THE PROBLEM ▸ Give back only the lines in the records below from the one with "ATOM 73 O O" to the one with "ATOM 97 N N", both inclusive, word for word.

INFORMATION GIVEN ▸
● ● ● ● ●

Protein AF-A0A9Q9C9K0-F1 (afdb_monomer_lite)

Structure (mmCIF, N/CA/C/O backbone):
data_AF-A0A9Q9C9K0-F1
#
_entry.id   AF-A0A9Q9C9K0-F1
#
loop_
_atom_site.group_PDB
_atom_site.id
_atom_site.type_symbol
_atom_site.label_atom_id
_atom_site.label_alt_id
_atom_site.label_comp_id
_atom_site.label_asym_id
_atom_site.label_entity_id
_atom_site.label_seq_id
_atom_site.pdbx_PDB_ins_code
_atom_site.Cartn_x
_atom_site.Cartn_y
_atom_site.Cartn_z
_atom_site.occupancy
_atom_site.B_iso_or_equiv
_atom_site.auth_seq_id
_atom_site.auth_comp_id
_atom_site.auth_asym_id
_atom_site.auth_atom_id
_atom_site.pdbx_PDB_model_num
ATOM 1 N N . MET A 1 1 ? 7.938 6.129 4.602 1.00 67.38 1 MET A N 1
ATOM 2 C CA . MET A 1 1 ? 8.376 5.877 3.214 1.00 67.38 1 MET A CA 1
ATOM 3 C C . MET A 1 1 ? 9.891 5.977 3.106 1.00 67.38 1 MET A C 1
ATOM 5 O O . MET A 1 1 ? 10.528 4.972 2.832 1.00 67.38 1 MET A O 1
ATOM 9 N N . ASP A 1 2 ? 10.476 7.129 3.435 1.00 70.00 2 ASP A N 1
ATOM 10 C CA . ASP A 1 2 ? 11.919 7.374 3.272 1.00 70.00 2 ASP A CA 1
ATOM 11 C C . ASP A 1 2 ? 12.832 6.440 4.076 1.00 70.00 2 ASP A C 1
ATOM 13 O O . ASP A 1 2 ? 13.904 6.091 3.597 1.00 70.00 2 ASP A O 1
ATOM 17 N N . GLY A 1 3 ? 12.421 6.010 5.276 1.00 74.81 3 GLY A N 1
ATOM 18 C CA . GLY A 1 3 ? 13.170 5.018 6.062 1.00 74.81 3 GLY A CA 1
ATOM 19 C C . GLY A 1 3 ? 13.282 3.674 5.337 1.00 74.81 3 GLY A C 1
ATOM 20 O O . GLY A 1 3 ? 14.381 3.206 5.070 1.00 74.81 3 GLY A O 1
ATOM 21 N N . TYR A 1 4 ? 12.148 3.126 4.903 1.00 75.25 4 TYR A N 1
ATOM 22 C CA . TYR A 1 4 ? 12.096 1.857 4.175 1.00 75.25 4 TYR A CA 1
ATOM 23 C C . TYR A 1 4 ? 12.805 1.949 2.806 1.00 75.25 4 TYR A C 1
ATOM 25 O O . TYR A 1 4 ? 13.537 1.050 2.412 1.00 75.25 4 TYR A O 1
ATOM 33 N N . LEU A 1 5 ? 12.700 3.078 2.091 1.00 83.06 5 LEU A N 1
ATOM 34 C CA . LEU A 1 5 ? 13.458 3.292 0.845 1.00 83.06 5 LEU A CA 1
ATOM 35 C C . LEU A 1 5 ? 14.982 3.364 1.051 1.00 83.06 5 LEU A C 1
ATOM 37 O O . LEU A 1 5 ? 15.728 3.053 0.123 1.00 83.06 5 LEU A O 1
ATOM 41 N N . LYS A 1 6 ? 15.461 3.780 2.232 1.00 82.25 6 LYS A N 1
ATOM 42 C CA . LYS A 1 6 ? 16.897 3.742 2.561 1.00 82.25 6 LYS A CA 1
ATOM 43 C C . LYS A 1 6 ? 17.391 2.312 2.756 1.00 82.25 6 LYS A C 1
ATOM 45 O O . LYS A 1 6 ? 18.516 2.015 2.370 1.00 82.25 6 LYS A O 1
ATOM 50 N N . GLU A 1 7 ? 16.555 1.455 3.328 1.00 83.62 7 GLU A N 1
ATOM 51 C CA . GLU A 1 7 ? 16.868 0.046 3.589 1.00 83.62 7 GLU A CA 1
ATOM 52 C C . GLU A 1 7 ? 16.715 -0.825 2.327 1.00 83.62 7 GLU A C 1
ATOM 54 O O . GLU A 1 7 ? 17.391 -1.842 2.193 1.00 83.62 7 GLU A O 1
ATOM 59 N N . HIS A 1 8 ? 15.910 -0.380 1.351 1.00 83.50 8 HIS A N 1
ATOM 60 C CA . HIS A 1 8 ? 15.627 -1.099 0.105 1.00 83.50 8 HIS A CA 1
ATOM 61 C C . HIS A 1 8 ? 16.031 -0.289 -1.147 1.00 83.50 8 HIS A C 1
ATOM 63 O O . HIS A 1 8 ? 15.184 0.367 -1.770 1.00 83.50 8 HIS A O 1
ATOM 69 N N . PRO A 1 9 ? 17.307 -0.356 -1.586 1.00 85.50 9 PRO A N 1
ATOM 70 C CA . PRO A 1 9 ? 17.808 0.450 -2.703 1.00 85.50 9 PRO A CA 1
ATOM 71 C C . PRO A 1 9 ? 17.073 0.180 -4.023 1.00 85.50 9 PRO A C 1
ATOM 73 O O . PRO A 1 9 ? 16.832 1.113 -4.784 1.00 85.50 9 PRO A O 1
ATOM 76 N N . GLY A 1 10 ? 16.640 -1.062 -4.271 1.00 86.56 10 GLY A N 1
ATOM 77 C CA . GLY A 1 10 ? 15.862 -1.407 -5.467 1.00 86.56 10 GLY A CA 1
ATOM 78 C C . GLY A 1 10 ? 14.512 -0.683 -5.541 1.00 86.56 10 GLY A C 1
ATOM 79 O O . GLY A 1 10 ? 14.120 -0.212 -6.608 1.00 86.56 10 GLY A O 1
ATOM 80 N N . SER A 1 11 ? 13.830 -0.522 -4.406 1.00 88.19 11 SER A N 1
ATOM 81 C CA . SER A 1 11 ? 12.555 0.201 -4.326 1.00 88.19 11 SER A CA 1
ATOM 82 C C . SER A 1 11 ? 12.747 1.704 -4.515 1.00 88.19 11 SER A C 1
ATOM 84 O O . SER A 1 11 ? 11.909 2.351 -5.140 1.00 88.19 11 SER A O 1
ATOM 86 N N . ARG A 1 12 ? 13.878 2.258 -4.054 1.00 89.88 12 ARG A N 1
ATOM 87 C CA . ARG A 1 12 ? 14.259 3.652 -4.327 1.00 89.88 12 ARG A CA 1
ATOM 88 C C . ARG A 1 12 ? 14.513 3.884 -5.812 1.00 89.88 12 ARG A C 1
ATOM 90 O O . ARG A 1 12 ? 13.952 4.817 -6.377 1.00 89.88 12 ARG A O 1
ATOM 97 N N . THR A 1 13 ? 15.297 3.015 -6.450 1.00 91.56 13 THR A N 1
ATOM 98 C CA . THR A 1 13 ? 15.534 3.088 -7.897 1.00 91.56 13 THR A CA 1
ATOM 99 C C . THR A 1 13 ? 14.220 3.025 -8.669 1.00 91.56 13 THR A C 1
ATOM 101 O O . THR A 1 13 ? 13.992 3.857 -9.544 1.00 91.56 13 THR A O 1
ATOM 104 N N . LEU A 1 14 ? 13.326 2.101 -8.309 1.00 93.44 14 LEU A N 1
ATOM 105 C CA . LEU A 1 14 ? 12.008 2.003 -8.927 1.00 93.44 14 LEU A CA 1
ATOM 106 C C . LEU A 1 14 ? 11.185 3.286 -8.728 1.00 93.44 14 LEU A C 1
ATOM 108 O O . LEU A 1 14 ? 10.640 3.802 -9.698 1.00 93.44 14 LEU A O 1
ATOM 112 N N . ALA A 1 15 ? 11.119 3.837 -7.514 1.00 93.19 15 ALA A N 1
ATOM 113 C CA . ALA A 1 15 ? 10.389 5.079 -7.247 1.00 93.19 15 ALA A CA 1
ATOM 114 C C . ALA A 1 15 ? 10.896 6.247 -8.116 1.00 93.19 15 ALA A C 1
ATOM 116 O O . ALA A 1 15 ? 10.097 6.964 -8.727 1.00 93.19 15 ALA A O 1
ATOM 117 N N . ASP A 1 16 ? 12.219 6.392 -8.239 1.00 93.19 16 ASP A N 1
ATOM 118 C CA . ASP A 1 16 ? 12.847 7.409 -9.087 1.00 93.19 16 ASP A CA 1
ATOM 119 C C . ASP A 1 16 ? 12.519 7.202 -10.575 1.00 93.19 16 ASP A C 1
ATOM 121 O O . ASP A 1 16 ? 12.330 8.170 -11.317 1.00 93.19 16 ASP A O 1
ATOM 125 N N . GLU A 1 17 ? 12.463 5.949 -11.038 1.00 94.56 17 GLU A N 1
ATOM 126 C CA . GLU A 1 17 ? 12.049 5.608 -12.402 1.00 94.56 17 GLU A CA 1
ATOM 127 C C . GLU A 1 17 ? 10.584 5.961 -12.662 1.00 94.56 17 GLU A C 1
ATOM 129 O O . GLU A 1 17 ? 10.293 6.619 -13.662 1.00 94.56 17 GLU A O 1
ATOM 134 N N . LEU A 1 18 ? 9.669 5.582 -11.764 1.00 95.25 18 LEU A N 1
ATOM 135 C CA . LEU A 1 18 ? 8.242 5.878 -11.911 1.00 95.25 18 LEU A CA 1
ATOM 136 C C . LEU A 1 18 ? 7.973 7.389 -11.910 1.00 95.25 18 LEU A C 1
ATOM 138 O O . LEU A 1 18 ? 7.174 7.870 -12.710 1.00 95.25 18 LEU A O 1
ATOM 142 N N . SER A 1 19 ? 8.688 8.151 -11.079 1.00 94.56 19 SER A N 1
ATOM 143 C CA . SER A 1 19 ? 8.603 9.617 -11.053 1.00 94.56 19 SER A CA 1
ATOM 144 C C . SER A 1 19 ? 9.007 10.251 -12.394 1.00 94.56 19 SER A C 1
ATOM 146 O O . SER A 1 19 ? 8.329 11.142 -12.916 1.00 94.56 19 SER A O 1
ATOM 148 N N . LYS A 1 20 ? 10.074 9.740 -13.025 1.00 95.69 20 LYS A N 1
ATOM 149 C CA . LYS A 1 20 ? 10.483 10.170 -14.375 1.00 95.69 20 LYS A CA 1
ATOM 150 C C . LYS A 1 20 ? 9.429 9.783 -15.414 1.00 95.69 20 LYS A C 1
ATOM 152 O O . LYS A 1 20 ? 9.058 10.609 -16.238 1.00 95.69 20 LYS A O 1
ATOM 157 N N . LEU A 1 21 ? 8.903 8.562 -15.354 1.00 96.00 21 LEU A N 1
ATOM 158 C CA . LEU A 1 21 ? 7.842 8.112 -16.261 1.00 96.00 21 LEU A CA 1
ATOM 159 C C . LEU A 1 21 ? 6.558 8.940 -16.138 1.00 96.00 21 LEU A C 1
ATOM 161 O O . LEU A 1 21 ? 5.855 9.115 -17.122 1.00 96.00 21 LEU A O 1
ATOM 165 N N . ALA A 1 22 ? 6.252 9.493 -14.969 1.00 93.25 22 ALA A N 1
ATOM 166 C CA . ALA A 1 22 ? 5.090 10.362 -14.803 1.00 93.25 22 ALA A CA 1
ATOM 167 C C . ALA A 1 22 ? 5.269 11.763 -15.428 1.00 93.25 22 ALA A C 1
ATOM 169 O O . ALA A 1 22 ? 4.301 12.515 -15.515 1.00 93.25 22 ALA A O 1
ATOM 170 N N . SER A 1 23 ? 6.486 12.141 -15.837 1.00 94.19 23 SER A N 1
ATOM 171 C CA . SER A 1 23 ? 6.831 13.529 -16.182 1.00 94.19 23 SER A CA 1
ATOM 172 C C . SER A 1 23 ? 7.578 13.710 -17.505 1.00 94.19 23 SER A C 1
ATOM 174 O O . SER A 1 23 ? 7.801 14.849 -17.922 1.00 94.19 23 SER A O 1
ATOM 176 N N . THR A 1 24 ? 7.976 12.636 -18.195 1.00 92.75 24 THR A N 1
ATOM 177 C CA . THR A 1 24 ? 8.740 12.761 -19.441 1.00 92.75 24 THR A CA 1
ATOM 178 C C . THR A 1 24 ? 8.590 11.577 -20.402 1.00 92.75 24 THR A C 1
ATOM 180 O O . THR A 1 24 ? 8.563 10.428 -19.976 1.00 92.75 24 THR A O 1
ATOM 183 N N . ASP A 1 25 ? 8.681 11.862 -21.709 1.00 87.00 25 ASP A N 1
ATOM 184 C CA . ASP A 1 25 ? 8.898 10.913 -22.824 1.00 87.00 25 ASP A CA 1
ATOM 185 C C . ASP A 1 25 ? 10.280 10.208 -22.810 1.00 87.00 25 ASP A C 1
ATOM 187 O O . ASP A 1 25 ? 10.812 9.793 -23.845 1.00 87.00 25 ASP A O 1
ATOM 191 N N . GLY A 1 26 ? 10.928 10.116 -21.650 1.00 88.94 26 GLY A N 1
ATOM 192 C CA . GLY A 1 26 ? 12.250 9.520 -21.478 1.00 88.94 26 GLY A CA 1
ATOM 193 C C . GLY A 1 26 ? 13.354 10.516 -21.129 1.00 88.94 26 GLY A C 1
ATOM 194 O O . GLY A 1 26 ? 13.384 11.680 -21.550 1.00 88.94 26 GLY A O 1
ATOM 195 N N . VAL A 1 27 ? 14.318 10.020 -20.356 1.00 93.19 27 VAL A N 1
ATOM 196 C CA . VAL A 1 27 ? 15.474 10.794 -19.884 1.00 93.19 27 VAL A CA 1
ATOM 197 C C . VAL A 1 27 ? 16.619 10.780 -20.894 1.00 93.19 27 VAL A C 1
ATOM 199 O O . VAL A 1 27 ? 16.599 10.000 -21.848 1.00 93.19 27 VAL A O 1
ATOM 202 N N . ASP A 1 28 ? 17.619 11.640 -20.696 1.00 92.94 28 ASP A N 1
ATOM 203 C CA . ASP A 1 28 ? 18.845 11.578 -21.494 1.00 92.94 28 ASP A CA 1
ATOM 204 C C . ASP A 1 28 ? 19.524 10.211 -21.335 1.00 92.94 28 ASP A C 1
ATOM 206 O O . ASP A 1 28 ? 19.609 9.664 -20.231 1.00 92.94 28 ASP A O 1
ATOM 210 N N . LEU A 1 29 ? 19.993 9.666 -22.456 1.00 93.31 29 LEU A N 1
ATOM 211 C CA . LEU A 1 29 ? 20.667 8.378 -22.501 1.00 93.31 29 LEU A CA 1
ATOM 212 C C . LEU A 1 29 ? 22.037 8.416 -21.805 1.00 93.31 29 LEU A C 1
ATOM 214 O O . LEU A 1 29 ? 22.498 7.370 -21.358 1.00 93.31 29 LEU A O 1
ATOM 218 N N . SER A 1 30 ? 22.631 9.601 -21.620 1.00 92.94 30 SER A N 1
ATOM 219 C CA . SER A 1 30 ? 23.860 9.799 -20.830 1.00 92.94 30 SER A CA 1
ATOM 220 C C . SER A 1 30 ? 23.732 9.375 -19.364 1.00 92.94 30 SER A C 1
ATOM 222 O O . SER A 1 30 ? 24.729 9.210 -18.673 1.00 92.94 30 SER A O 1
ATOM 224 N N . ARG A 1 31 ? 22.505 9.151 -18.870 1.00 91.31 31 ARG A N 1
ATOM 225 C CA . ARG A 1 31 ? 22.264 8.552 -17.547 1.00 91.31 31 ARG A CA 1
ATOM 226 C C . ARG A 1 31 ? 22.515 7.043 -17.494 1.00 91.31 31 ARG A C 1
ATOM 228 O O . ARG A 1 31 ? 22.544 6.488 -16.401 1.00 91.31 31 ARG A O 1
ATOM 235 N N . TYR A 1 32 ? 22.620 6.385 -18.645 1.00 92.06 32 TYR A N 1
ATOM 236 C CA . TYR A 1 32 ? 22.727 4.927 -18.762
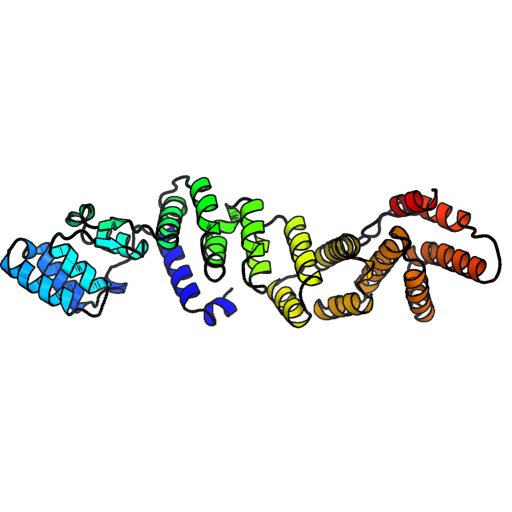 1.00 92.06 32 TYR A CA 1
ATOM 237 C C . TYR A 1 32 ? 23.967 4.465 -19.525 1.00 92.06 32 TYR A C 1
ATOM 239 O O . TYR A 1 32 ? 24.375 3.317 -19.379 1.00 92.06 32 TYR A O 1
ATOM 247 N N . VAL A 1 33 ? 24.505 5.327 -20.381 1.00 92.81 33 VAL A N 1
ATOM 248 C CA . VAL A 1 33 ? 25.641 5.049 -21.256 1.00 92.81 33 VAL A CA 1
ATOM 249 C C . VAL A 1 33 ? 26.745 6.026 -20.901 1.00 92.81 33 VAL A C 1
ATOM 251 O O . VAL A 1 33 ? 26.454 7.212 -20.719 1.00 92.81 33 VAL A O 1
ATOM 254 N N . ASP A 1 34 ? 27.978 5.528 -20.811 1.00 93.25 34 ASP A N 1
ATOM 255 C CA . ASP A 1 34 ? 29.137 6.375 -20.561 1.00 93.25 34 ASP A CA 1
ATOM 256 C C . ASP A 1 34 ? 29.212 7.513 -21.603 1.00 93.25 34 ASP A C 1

● ● ● ● ●

ANSWER BOX ▸
ATOM 73 O O . PRO A 1 9 ? 16.832 1.113 -4.784 1.00 85.50 9 PRO A O 1
ATOM 76 N N . GLY A 1 10 ? 16.640 -1.062 -4.271 1.00 86.56 10 GLY A N 1
ATOM 77 C CA . GLY A 1 10 ? 15.862 -1.407 -5.467 1.00 86.56 10 GLY A CA 1
ATOM 78 C C . GLY A 1 10 ? 14.512 -0.683 -5.541 1.00 86.56 10 GLY A C 1
ATOM 79 O O . GLY A 1 10 ? 14.120 -0.212 -6.608 1.00 86.56 10 GLY A O 1
ATOM 80 N N . SER A 1 11 ? 13.830 -0.522 -4.406 1.00 88.19 11 SER A N 1
ATOM 81 C CA . SER A 1 11 ? 12.555 0.201 -4.326 1.00 88.19 11 SER A CA 1
ATOM 82 C C . SER A 1 11 ? 12.747 1.704 -4.515 1.00 88.19 11 SER A C 1
ATOM 84 O O . SER A 1 11 ? 11.909 2.351 -5.140 1.00 88.19 11 SER A O 1
ATOM 86 N N . ARG A 1 12 ? 13.878 2.258 -4.054 1.00 89.88 12 ARG A N 1
ATOM 87 C CA . ARG A 1 12 ? 14.259 3.652 -4.327 1.00 89.88 12 ARG A CA 1
ATOM 88 C C . ARG A 1 12 ? 14.513 3.884 -5.812 1.00 89.88 12 ARG A C 1
ATOM 90 O O . ARG A 1 12 ? 13.952 4.817 -6.377 1.00 89.88 12 ARG A O 1
ATOM 97 N N . THR A 1 13 ? 15.297 3.015 -6.450 1.00 91.56 13 THR A N 1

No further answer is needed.